[Records from a collection]

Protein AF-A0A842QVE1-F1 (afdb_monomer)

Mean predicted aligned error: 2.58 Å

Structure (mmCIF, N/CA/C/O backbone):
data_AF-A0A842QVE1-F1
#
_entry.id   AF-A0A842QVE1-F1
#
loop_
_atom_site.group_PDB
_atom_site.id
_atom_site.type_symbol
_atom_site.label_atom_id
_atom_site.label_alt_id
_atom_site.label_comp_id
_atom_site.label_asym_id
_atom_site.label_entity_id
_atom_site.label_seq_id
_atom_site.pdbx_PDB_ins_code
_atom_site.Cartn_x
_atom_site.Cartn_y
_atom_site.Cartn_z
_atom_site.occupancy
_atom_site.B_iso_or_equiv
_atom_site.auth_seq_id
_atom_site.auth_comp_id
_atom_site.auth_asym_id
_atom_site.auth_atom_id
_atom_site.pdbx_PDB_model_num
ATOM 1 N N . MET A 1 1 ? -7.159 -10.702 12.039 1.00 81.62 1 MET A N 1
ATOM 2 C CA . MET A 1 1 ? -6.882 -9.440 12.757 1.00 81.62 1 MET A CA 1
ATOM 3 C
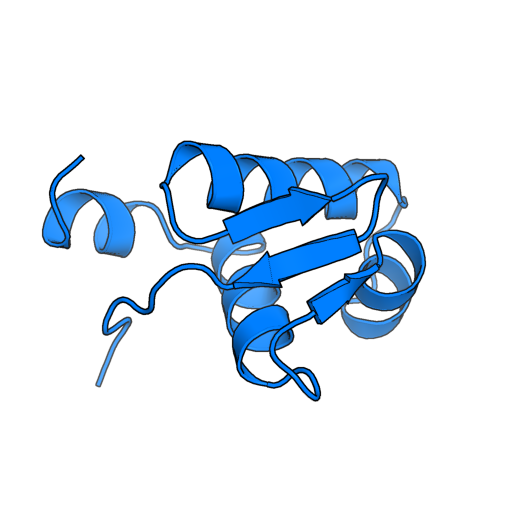 C . MET A 1 1 ? -8.143 -8.600 12.756 1.00 81.62 1 MET A C 1
ATOM 5 O O . MET A 1 1 ? -8.876 -8.652 11.771 1.00 81.62 1 MET A O 1
ATOM 9 N N . ASN A 1 2 ? -8.412 -7.867 13.834 1.00 92.75 2 ASN A N 1
ATOM 10 C CA . ASN A 1 2 ? -9.503 -6.890 13.842 1.00 92.75 2 ASN A CA 1
ATOM 11 C C . ASN A 1 2 ? -9.060 -5.584 13.146 1.00 92.75 2 ASN A C
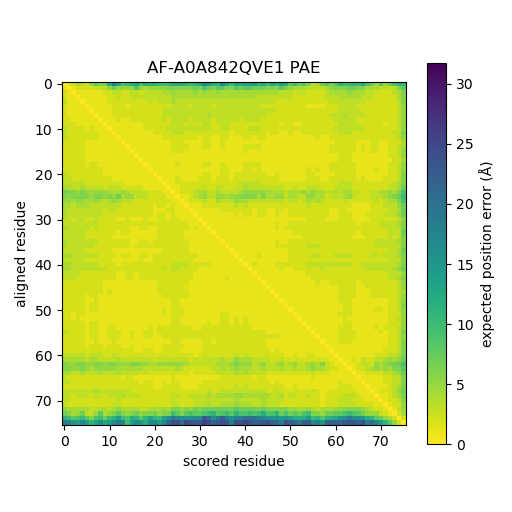 1
ATOM 13 O O . ASN A 1 2 ? -7.895 -5.435 12.773 1.00 92.75 2 ASN A O 1
ATOM 17 N N . GLU A 1 3 ? -9.994 -4.662 12.913 1.00 93.25 3 GLU A N 1
ATOM 18 C CA . GLU A 1 3 ? -9.709 -3.416 12.191 1.00 93.25 3 GLU A CA 1
ATOM 19 C C . GLU A 1 3 ? -8.716 -2.511 12.935 1.00 93.25 3 GLU A C 1
ATOM 21 O O . GLU A 1 3 ? -7.747 -2.056 12.329 1.00 93.25 3 GLU A O 1
ATOM 26 N N . GLU A 1 4 ? -8.886 -2.325 14.246 1.00 93.75 4 GLU A N 1
ATOM 27 C CA . GLU A 1 4 ? -7.990 -1.507 15.080 1.00 93.75 4 GLU A CA 1
ATOM
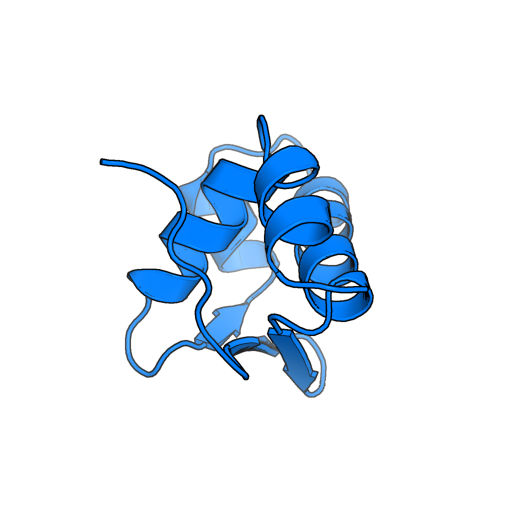 28 C C . GLU A 1 4 ? -6.534 -1.990 15.014 1.00 93.75 4 GLU A C 1
ATOM 30 O O . GLU A 1 4 ? -5.599 -1.198 14.865 1.00 93.75 4 GLU A O 1
ATOM 35 N N . GLU A 1 5 ? -6.327 -3.307 15.058 1.00 95.00 5 GLU A N 1
ATOM 36 C CA . GLU A 1 5 ? -5.003 -3.912 14.978 1.00 95.00 5 GLU A CA 1
ATOM 37 C C . GLU A 1 5 ? -4.345 -3.638 13.618 1.00 95.00 5 GLU A C 1
ATOM 39 O O . GLU A 1 5 ? -3.156 -3.321 13.553 1.00 95.00 5 GLU A O 1
ATOM 44 N N . ILE A 1 6 ? -5.110 -3.711 12.527 1.00 95.75 6 ILE A N 1
ATOM 45 C CA . ILE A 1 6 ? -4.616 -3.422 11.175 1.00 95.75 6 ILE A CA 1
ATOM 46 C C . ILE A 1 6 ? -4.243 -1.952 11.044 1.00 95.75 6 ILE A C 1
ATOM 48 O O . ILE A 1 6 ? -3.136 -1.649 10.601 1.00 95.75 6 ILE A O 1
ATOM 52 N N . VAL A 1 7 ? -5.129 -1.051 11.472 1.00 94.94 7 VAL A N 1
ATOM 53 C CA . VAL A 1 7 ? -4.891 0.397 11.449 1.00 94.94 7 VAL A CA 1
ATOM 54 C C . VAL A 1 7 ? -3.610 0.738 12.216 1.00 94.94 7 VAL A C 1
ATOM 56 O O . VAL A 1 7 ? -2.766 1.463 11.698 1.00 94.94 7 VAL A O 1
ATOM 59 N N . SER A 1 8 ? -3.381 0.134 13.388 1.00 94.88 8 SER A N 1
ATOM 60 C CA . SER A 1 8 ? -2.151 0.356 14.169 1.00 94.88 8 SER A CA 1
ATOM 61 C C . SER A 1 8 ? -0.863 -0.142 13.479 1.00 94.88 8 SER A C 1
ATOM 63 O O . SER A 1 8 ? 0.236 0.369 13.732 1.00 94.88 8 SER A O 1
ATOM 65 N N . LYS A 1 9 ? -0.974 -1.151 12.602 1.00 95.62 9 LYS A N 1
ATOM 66 C CA . LYS A 1 9 ? 0.147 -1.739 11.847 1.00 95.62 9 LYS A CA 1
ATOM 67 C C . LYS A 1 9 ? 0.361 -1.082 10.481 1.00 95.62 9 LYS A C 1
ATOM 69 O O . LYS A 1 9 ? 1.471 -1.175 9.945 1.00 95.62 9 LYS A O 1
ATOM 74 N N . LEU A 1 10 ? -0.645 -0.405 9.930 1.00 96.69 10 LEU A N 1
ATOM 75 C CA . LEU A 1 10 ? -0.539 0.405 8.718 1.00 96.69 10 LEU A CA 1
ATOM 76 C C . LEU A 1 10 ? 0.255 1.685 9.001 1.00 96.69 10 LEU A C 1
ATOM 78 O O . LEU A 1 10 ? -0.284 2.727 9.354 1.00 96.69 10 LEU A O 1
ATOM 82 N N . LYS A 1 11 ? 1.574 1.609 8.819 1.00 96.06 11 LYS A N 1
ATOM 83 C CA . LYS A 1 11 ? 2.492 2.735 9.027 1.00 96.06 11 LYS A CA 1
ATOM 84 C C . LYS A 1 11 ? 3.640 2.744 8.026 1.00 96.06 11 LYS A C 1
ATOM 86 O O . LYS A 1 11 ? 3.941 1.730 7.389 1.00 96.06 11 LYS A O 1
ATOM 91 N N . GLY A 1 12 ? 4.300 3.895 7.905 1.00 97.25 12 GLY A N 1
ATOM 92 C CA . GLY A 1 12 ? 5.463 4.078 7.036 1.00 97.25 12 GLY A CA 1
ATOM 93 C C . GLY A 1 12 ? 5.176 3.684 5.585 1.00 97.25 12 GLY A C 1
ATOM 94 O O . GLY A 1 12 ? 4.141 4.036 5.024 1.00 97.25 12 GLY A O 1
ATOM 95 N N . ASN A 1 13 ? 6.081 2.920 4.973 1.00 98.38 13 ASN A N 1
ATOM 96 C CA . ASN A 1 13 ? 5.938 2.504 3.577 1.00 98.38 13 ASN A CA 1
ATOM 97 C C . ASN A 1 13 ? 4.721 1.604 3.321 1.00 98.38 13 ASN A C 1
ATOM 99 O O . ASN A 1 13 ? 4.134 1.712 2.253 1.00 98.38 13 ASN A O 1
ATOM 103 N N . THR A 1 14 ? 4.286 0.782 4.283 1.00 98.31 14 THR A N 1
ATOM 104 C CA . THR A 1 14 ? 3.070 -0.031 4.096 1.00 98.31 14 THR A CA 1
ATOM 105 C C . THR A 1 14 ? 1.830 0.856 3.963 1.00 98.31 14 THR A C 1
ATOM 107 O O . THR A 1 14 ? 0.984 0.593 3.116 1.00 98.31 14 THR A O 1
ATOM 110 N N . LEU A 1 15 ? 1.747 1.942 4.741 1.00 97.94 15 LEU A N 1
ATOM 111 C CA . LEU A 1 15 ? 0.657 2.917 4.629 1.00 97.94 15 LEU A CA 1
ATOM 112 C C . LEU A 1 15 ? 0.702 3.670 3.290 1.00 97.94 15 LEU A C 1
ATOM 114 O O . LEU A 1 15 ? -0.324 3.816 2.636 1.00 97.94 15 LEU A O 1
ATOM 118 N N . ARG A 1 16 ? 1.898 4.071 2.834 1.00 98.12 16 ARG A N 1
ATOM 119 C CA . ARG A 1 16 ? 2.082 4.696 1.509 1.00 98.12 16 ARG A CA 1
ATOM 120 C C . ARG A 1 16 ? 1.625 3.779 0.370 1.00 98.12 16 ARG A C 1
ATOM 122 O O . ARG A 1 16 ? 0.982 4.245 -0.563 1.00 98.12 16 ARG A O 1
ATOM 129 N N . VAL A 1 17 ? 1.935 2.485 0.459 1.00 98.31 17 VAL A N 1
ATOM 130 C CA . VAL A 1 17 ? 1.481 1.476 -0.510 1.00 98.31 17 VAL A CA 1
ATOM 131 C C . VAL A 1 17 ? -0.030 1.305 -0.469 1.00 98.31 17 VAL A C 1
ATOM 133 O O . VAL A 1 17 ? -0.658 1.290 -1.521 1.00 98.31 17 VAL A O 1
ATOM 136 N N . TYR A 1 18 ? -0.617 1.242 0.726 1.00 97.94 18 TYR A N 1
ATOM 137 C CA . TYR A 1 18 ? -2.065 1.147 0.881 1.00 97.94 18 TYR A CA 1
ATOM 138 C C . TYR A 1 18 ? -2.790 2.341 0.250 1.00 97.94 18 TYR A C 1
ATOM 140 O O . TYR A 1 18 ? -3.695 2.141 -0.553 1.00 97.94 18 TYR A O 1
ATOM 148 N N . TRP A 1 19 ? -2.343 3.574 0.510 1.00 97.25 19 TRP A N 1
ATOM 149 C CA . TRP A 1 19 ? -2.904 4.758 -0.150 1.00 97.25 19 TRP A CA 1
ATOM 150 C C . TRP A 1 19 ? -2.714 4.744 -1.666 1.00 97.25 19 TRP A C 1
ATOM 152 O O . TRP A 1 19 ? -3.626 5.123 -2.390 1.00 97.25 19 TRP A O 1
ATOM 162 N N . SER A 1 20 ? -1.562 4.287 -2.165 1.00 97.19 20 SER A N 1
ATOM 163 C CA . SER A 1 20 ? -1.358 4.158 -3.611 1.00 97.19 20 SER A CA 1
ATOM 164 C C . SER A 1 20 ? -2.318 3.151 -4.244 1.00 97.19 20 SER A C 1
ATOM 166 O O . SER A 1 20 ? -2.745 3.372 -5.372 1.00 97.19 20 SER A O 1
ATOM 168 N N . LEU A 1 21 ? -2.647 2.062 -3.543 1.00 97.00 21 LEU A N 1
ATOM 169 C CA . LEU A 1 21 ? -3.609 1.067 -4.011 1.00 97.00 21 LEU A CA 1
ATOM 170 C C . LEU A 1 21 ? -5.044 1.612 -3.970 1.00 97.00 21 LEU A 
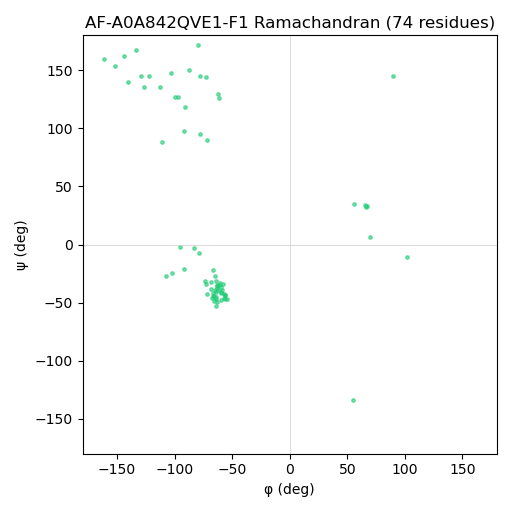C 1
ATOM 172 O O . LEU A 1 21 ? -5.777 1.440 -4.938 1.00 97.00 21 LEU A O 1
ATOM 176 N N . LEU A 1 22 ? -5.427 2.325 -2.906 1.00 96.12 22 LEU A N 1
ATOM 177 C CA . LEU A 1 22 ? -6.729 3.004 -2.817 1.00 96.12 22 LEU A CA 1
ATOM 178 C C . LEU A 1 22 ? -6.934 4.030 -3.939 1.00 96.12 22 LEU A C 1
ATOM 180 O O . LEU A 1 22 ? -8.028 4.147 -4.478 1.00 96.12 22 LEU A O 1
ATOM 184 N N . SER A 1 23 ? -5.877 4.757 -4.297 1.00 95.38 23 SER A N 1
ATOM 185 C CA . SER A 1 23 ? -5.907 5.776 -5.352 1.00 95.38 23 SER A CA 1
ATOM 186 C C . SER A 1 23 ? -5.736 5.208 -6.766 1.00 95.38 23 SER A C 1
ATOM 188 O O . SER A 1 23 ? -5.754 5.978 -7.725 1.00 95.38 23 SER A O 1
ATOM 190 N N . SER A 1 24 ? -5.513 3.898 -6.912 1.00 95.56 24 SER A N 1
ATOM 191 C CA . SER A 1 24 ? -5.307 3.269 -8.221 1.00 95.56 24 SER A CA 1
ATOM 192 C C . SER A 1 24 ? -6.627 3.074 -8.964 1.00 95.56 24 SER A C 1
ATOM 194 O O . SER A 1 24 ? -7.666 2.771 -8.370 1.00 95.56 24 SER A O 1
ATOM 196 N N . GLU A 1 25 ? -6.591 3.222 -10.286 1.00 93.12 25 GLU A N 1
ATOM 197 C CA . GLU A 1 25 ? -7.757 2.955 -11.121 1.00 93.12 25 GLU A CA 1
ATOM 198 C C . GLU A 1 25 ? -8.169 1.481 -10.995 1.00 93.12 25 GLU A C 1
ATOM 200 O O . GLU A 1 25 ? -7.359 0.567 -11.143 1.00 93.12 25 GLU A O 1
ATOM 205 N N . GLY A 1 26 ? -9.438 1.240 -10.658 1.00 92.50 26 GLY A N 1
ATOM 206 C CA . GLY A 1 26 ? -9.959 -0.113 -10.450 1.00 92.50 26 GLY A CA 1
ATOM 207 C C . GLY A 1 26 ? -9.428 -0.829 -9.200 1.00 92.50 26 GLY A C 1
ATOM 208 O O . GLY A 1 26 ? -9.741 -2.006 -9.016 1.00 92.50 26 GLY A O 1
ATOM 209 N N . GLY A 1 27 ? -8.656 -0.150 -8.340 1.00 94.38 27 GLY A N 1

> Task directions:
Once you reach the line with "ATOM 192 C C" in the data above, copy it and every line after it exactly, up to and including the line with "ATOM 200 O O".

> Expected answer:
ATOM 192 C C . SER A 1 24 ? -6.627 3.074 -8.964 1.00 95.56 24 SER A C 1
ATOM 194 O O . SER A 1 24 ? -7.666 2.771 -8.370 1.00 95.56 24 SER A O 1
ATOM 196 N N . GLU A 1 25 ? -6.591 3.222 -10.286 1.00 93.12 25 GLU A N 1
ATOM 197 C CA . GLU A 1 25 ? -7.757 2.955 -11.121 1.00 93.12 25 GLU A CA 1
ATOM 198 C C . GLU A 1 25 ? -8.169 1.481 -10.995 1.00 93.12 25 GLU A C 1
ATOM 200 O O . GLU A 1 25 ? -7.359 0.567 -11.143 1.00 93.12 25 GLU A O 1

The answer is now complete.